Era madrugada. Quatro adolescentes atraíram um cachorro dócil que vivia nas ruas, cuidado pela população da redondeza. Orelha era um cachorro comunitário da Praia Brava, em Florianópolis. Todo mundo o conhecia. Ele confiava em todos que viviam ali. Quando o cachorro se aproximou, os jovens começaram a espanca-lo, sem dó, a pauladas. Bateram tanto, que seu cérebro ficou exposto. Ele tremia caído no chão, ensanguentado, com seu corpo perfurado por pregos. Durante a manhã, os moradores tentaram socorre-lo, o levaram ao veterinário, mas nada mais poderia ser feito a não ser a eutanásia para pôr fim ao sofrimento.
Se se encerrasse aí, a notícia por si só já seria absurdamente chocante. Mas o desenrolar da história causa ainda mais asco. Tudo nesse caso é um escândalo. É um crime atrás do outro. O porteiro que filmou as agressões foi ameaçado pelos familiares do jovem. A juíza que seria responsável pelo caso se declarou parcial por ter relações próximas às famílias dos adolescentes. A outra magistrada que a substituiu proibiu a quebra de sigilo telefônico. Encontraram drogas na casa de um dos garotos, mas o caso foi ignorado porque a quantidade era “pequena”, apenas para consumo. Familiares estão sendo denunciados por coação a testemunhas. Não bastava terem criado monstros, agora, usam seu poderio econômico e social para amedrontar quem fala o que sabe, usando o sistema que deveria puni-los para esmagar quem ousa denunciar. A justiça nesse país está longe de ser cega. Ela vê, o tempo inteiro, a cor de pele, o saldo bancário e o sobrenome. Já pensou se a droga tivesse sido encontrada na casa de um jovem preto da favela?
E, como se todos os absurdos já não fossem suficientes, dois dos jovens que espancaram o cachorro foram para a Disney. Isso mesmo: ao invés de serem repreendidos e punidos duramente, os meninos foram passear porque, segundo a família, a viagem já estava pré-programada.
Sim, o Brasil se indignou com a morte do Orelha, mas o que realmente deveria nos tirar o sono é o que estamos fazendo com os nossos jovens. Precisamos olhar para além do crime e enxergar o vazio emocional que ele revela. Os quatro adolescentes que torturaram até a morte um cachorro poderia ser os nossos filhos ou colegas dos nossos filhos. Garotos que você olha e não vê nada de errado porque são meninos que têm tudo. Tudo, menos limite.
A falta de limites não é liberdade, é abandono. Quando um jovem acha que não tem ninguém olhando por ele, ele acredita que pode fazer qualquer coisa que ninguém não vai nem notar. Quando não ensinamos uma criança a respeitar um animal, estamos falhando em ensiná-la a respeitar um ser humano. Esses jovens não brotaram do nada. Eles são frutos de uma cultura que evita o ‘não’, que transforma a dor do outro em entretenimento e que se omite diante da formação do caráter. Pais omissos estão relativizando o erro ou tentando justificar ou defender atitudes indefensáveis, contribuindo para a normalização daquilo que jamais deveria ser aceito. A violência começa no silêncio da omissão. Ela não surge de repente. Se constrói no descuido, na ausência, no ódio banalizado, na tolerância ao erro.
Casos como esses nos deixam – ou deveriam deixar – um importante alerta. O que aconteceu com o Orelho expôs a ausência de limites morais e a naturalização da maldade. Porque quando a dor do doutra vira diversão, algo essencial está perdido.

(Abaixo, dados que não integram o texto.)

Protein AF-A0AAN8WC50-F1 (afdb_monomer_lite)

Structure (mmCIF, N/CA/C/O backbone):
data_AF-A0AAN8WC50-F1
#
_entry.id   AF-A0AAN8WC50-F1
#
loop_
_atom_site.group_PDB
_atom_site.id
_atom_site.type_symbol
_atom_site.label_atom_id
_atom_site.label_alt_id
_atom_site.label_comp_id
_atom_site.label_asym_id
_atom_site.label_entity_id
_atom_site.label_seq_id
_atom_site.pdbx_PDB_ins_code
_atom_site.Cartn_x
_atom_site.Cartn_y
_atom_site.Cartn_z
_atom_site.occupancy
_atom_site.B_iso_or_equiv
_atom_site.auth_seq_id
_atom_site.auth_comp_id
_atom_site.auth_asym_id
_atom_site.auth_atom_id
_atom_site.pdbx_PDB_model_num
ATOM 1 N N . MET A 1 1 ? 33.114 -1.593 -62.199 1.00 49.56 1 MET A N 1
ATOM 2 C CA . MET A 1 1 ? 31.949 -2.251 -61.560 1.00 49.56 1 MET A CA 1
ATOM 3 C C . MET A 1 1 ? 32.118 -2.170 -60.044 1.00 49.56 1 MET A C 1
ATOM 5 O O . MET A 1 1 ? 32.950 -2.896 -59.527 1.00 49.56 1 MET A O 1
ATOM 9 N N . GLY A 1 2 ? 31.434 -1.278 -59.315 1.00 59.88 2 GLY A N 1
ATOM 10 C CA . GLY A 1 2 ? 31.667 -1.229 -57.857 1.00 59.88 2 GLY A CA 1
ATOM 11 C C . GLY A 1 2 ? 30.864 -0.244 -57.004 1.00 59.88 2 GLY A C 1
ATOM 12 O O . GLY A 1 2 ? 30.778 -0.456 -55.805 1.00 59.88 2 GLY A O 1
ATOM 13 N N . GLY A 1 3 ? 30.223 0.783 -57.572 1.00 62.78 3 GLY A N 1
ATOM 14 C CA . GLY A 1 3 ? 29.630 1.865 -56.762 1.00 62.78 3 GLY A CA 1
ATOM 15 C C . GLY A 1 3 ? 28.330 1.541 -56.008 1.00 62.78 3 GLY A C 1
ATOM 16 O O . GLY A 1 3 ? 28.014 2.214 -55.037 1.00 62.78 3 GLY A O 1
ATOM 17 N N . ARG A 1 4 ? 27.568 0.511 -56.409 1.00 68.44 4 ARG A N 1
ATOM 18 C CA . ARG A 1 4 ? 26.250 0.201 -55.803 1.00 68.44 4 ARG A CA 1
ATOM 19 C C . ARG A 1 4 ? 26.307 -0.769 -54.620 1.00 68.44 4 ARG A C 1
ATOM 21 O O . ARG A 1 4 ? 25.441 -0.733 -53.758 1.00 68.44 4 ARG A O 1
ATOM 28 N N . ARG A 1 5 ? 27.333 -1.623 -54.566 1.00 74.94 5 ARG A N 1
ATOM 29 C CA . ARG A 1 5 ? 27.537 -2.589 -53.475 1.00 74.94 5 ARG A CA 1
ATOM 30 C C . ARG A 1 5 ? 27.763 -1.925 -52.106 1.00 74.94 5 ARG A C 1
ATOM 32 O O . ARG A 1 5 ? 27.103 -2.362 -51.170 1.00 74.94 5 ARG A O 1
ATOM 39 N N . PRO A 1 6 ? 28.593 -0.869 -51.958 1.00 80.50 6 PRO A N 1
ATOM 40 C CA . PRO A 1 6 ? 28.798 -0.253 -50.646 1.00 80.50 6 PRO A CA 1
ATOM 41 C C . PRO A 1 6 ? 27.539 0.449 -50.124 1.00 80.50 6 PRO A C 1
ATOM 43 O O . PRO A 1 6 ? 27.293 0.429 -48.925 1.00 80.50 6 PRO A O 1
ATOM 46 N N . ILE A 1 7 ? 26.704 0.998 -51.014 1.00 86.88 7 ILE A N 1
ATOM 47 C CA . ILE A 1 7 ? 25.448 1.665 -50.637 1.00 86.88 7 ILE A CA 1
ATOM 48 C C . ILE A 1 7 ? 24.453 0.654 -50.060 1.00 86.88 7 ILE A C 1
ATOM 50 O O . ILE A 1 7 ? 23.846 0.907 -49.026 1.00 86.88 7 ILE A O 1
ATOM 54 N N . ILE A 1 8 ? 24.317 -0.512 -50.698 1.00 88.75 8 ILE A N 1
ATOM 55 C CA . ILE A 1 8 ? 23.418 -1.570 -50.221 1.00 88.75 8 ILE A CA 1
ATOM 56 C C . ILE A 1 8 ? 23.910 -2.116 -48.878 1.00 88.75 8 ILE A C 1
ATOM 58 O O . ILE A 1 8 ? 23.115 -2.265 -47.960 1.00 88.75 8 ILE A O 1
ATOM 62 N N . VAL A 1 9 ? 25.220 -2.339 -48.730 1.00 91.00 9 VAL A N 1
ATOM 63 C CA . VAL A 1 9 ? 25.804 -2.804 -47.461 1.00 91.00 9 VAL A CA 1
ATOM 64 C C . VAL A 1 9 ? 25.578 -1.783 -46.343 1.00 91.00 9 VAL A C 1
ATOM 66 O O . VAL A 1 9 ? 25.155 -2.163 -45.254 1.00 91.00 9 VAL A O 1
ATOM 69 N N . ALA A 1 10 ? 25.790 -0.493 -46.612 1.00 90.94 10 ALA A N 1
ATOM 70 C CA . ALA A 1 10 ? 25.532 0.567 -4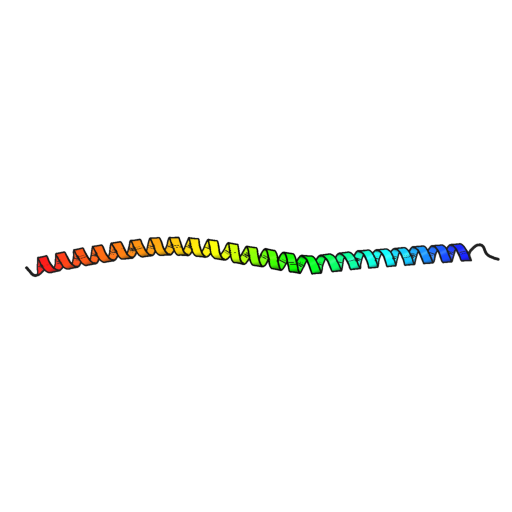5.641 1.00 90.94 10 ALA A CA 1
ATOM 71 C C . ALA A 1 10 ? 24.046 0.636 -45.245 1.00 90.94 10 ALA A C 1
ATOM 73 O O . ALA A 1 10 ? 23.733 0.725 -44.059 1.00 90.94 10 ALA A O 1
ATOM 74 N N . LEU A 1 11 ? 23.133 0.522 -46.215 1.00 92.25 11 LEU A N 1
ATOM 75 C CA . LEU A 1 11 ? 21.690 0.496 -45.969 1.00 92.25 11 LEU A CA 1
ATOM 76 C C . LEU A 1 11 ? 21.293 -0.695 -45.083 1.00 92.25 11 LEU A C 1
ATOM 78 O O . LEU A 1 11 ? 20.574 -0.525 -44.101 1.00 92.25 11 LEU A O 1
ATOM 82 N N . THR A 1 12 ? 21.782 -1.897 -45.399 1.00 94.38 12 THR A N 1
ATOM 83 C CA . THR A 1 12 ? 21.490 -3.101 -44.610 1.00 94.38 12 THR A CA 1
ATOM 84 C C . THR A 1 12 ? 22.037 -2.982 -43.190 1.00 94.38 12 THR A C 1
ATOM 86 O O . THR A 1 12 ? 21.332 -3.319 -42.242 1.00 94.38 12 THR A O 1
ATOM 89 N N . LEU A 1 13 ? 23.250 -2.449 -43.019 1.00 93.62 13 LEU A N 1
ATOM 90 C CA . LEU A 1 13 ? 23.841 -2.236 -41.697 1.00 93.62 13 LEU A CA 1
ATOM 91 C C . LEU A 1 13 ? 23.023 -1.262 -40.847 1.00 93.62 13 LEU A C 1
ATOM 93 O O . LEU A 1 13 ? 22.744 -1.566 -39.691 1.00 93.62 13 LEU A O 1
ATOM 97 N N . VAL A 1 14 ? 22.594 -0.131 -41.414 1.00 94.94 14 VAL A N 1
ATOM 98 C CA . VAL A 1 14 ? 21.752 0.843 -40.698 1.00 94.94 1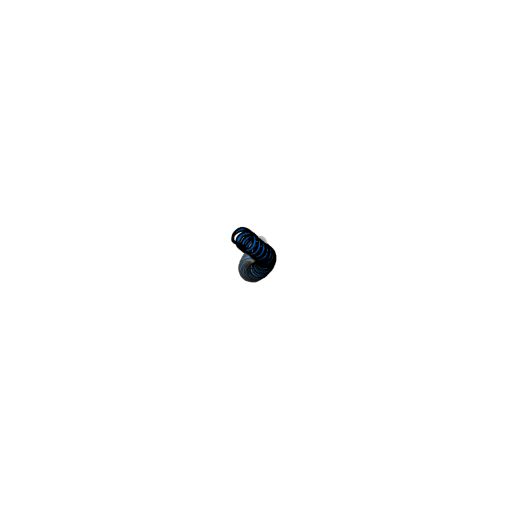4 VAL A CA 1
ATOM 99 C C . VAL A 1 14 ? 20.423 0.217 -40.278 1.00 94.94 14 VAL A C 1
ATOM 101 O O . VAL A 1 14 ? 20.005 0.389 -39.134 1.00 94.94 14 VAL A O 1
ATOM 104 N N . MET A 1 15 ? 19.788 -0.559 -41.159 1.00 94.56 15 MET A N 1
ATOM 105 C CA . MET A 1 15 ? 18.525 -1.234 -40.844 1.00 94.56 15 MET A CA 1
ATOM 106 C C . MET A 1 15 ? 18.691 -2.270 -39.726 1.00 94.56 15 MET A C 1
ATOM 108 O O . MET A 1 15 ? 17.884 -2.306 -38.799 1.00 94.56 15 MET A O 1
ATOM 112 N N . VAL A 1 16 ? 19.757 -3.075 -39.760 1.00 93.50 16 VAL A N 1
ATOM 113 C CA . VAL A 1 16 ? 20.039 -4.072 -38.713 1.00 93.50 16 VAL A CA 1
ATOM 114 C C . VAL A 1 16 ? 20.381 -3.399 -37.384 1.00 93.50 16 VAL A C 1
ATOM 116 O O . VAL A 1 16 ? 19.889 -3.831 -36.344 1.00 93.50 16 VAL A O 1
ATOM 119 N N . LEU A 1 17 ? 21.173 -2.323 -37.401 1.00 93.06 17 LEU A N 1
ATOM 120 C CA . LEU A 1 17 ? 21.499 -1.554 -36.199 1.00 93.06 17 LEU A CA 1
ATOM 121 C C . LEU A 1 17 ? 20.256 -0.903 -35.586 1.00 93.06 17 LEU A C 1
ATOM 123 O O . LEU A 1 17 ? 20.099 -0.945 -34.369 1.00 93.06 17 LEU A O 1
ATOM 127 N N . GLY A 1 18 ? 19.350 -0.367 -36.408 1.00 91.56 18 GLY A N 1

Que tipo de jovem estamos formando? Nossos filhos estão aprendendo a conviver em sociedade ou estão entendendo que o mundo gira em torno dos próprios desejos, custe o que custar? A educação é o único antídoto contra a barbárie. O futuro do mundo está dentro da nossa casa, na forma como ensinamos nossos filhos a tratar quem não pode se defender.
O que leva quatro adolescentes da elite catarinense a bater em um cachorro até a morte? Quem faz isso com animal, também bate em mulher no elevador, dopa jovem na balada, atropela trabalhador a 200km/h em seu carro esportivo, atira em gari. Os jovens que fazem esse tipo de coisa hoje e passam impunes, amanhã são os mesmos que ateiam fogo em indígena que dormia em pontos de ônibus. Em 1997, Galdino Pataxó faleceu com 95% do corpo queimado. Os jovens disseram que era uma “brincadeira”. Quase nada aconteceu a eles. Certamente nada acontecerá aos quatro jovens. Mas a gente não pode perder a capacidade de se indignar. Se não houver correção pela justiça, que a gente consiga corrigir os nossos filhos para que eles não repitam atrocidades com essa.
Pedir justiça pelo Orelha é pedir proteção por todos nós.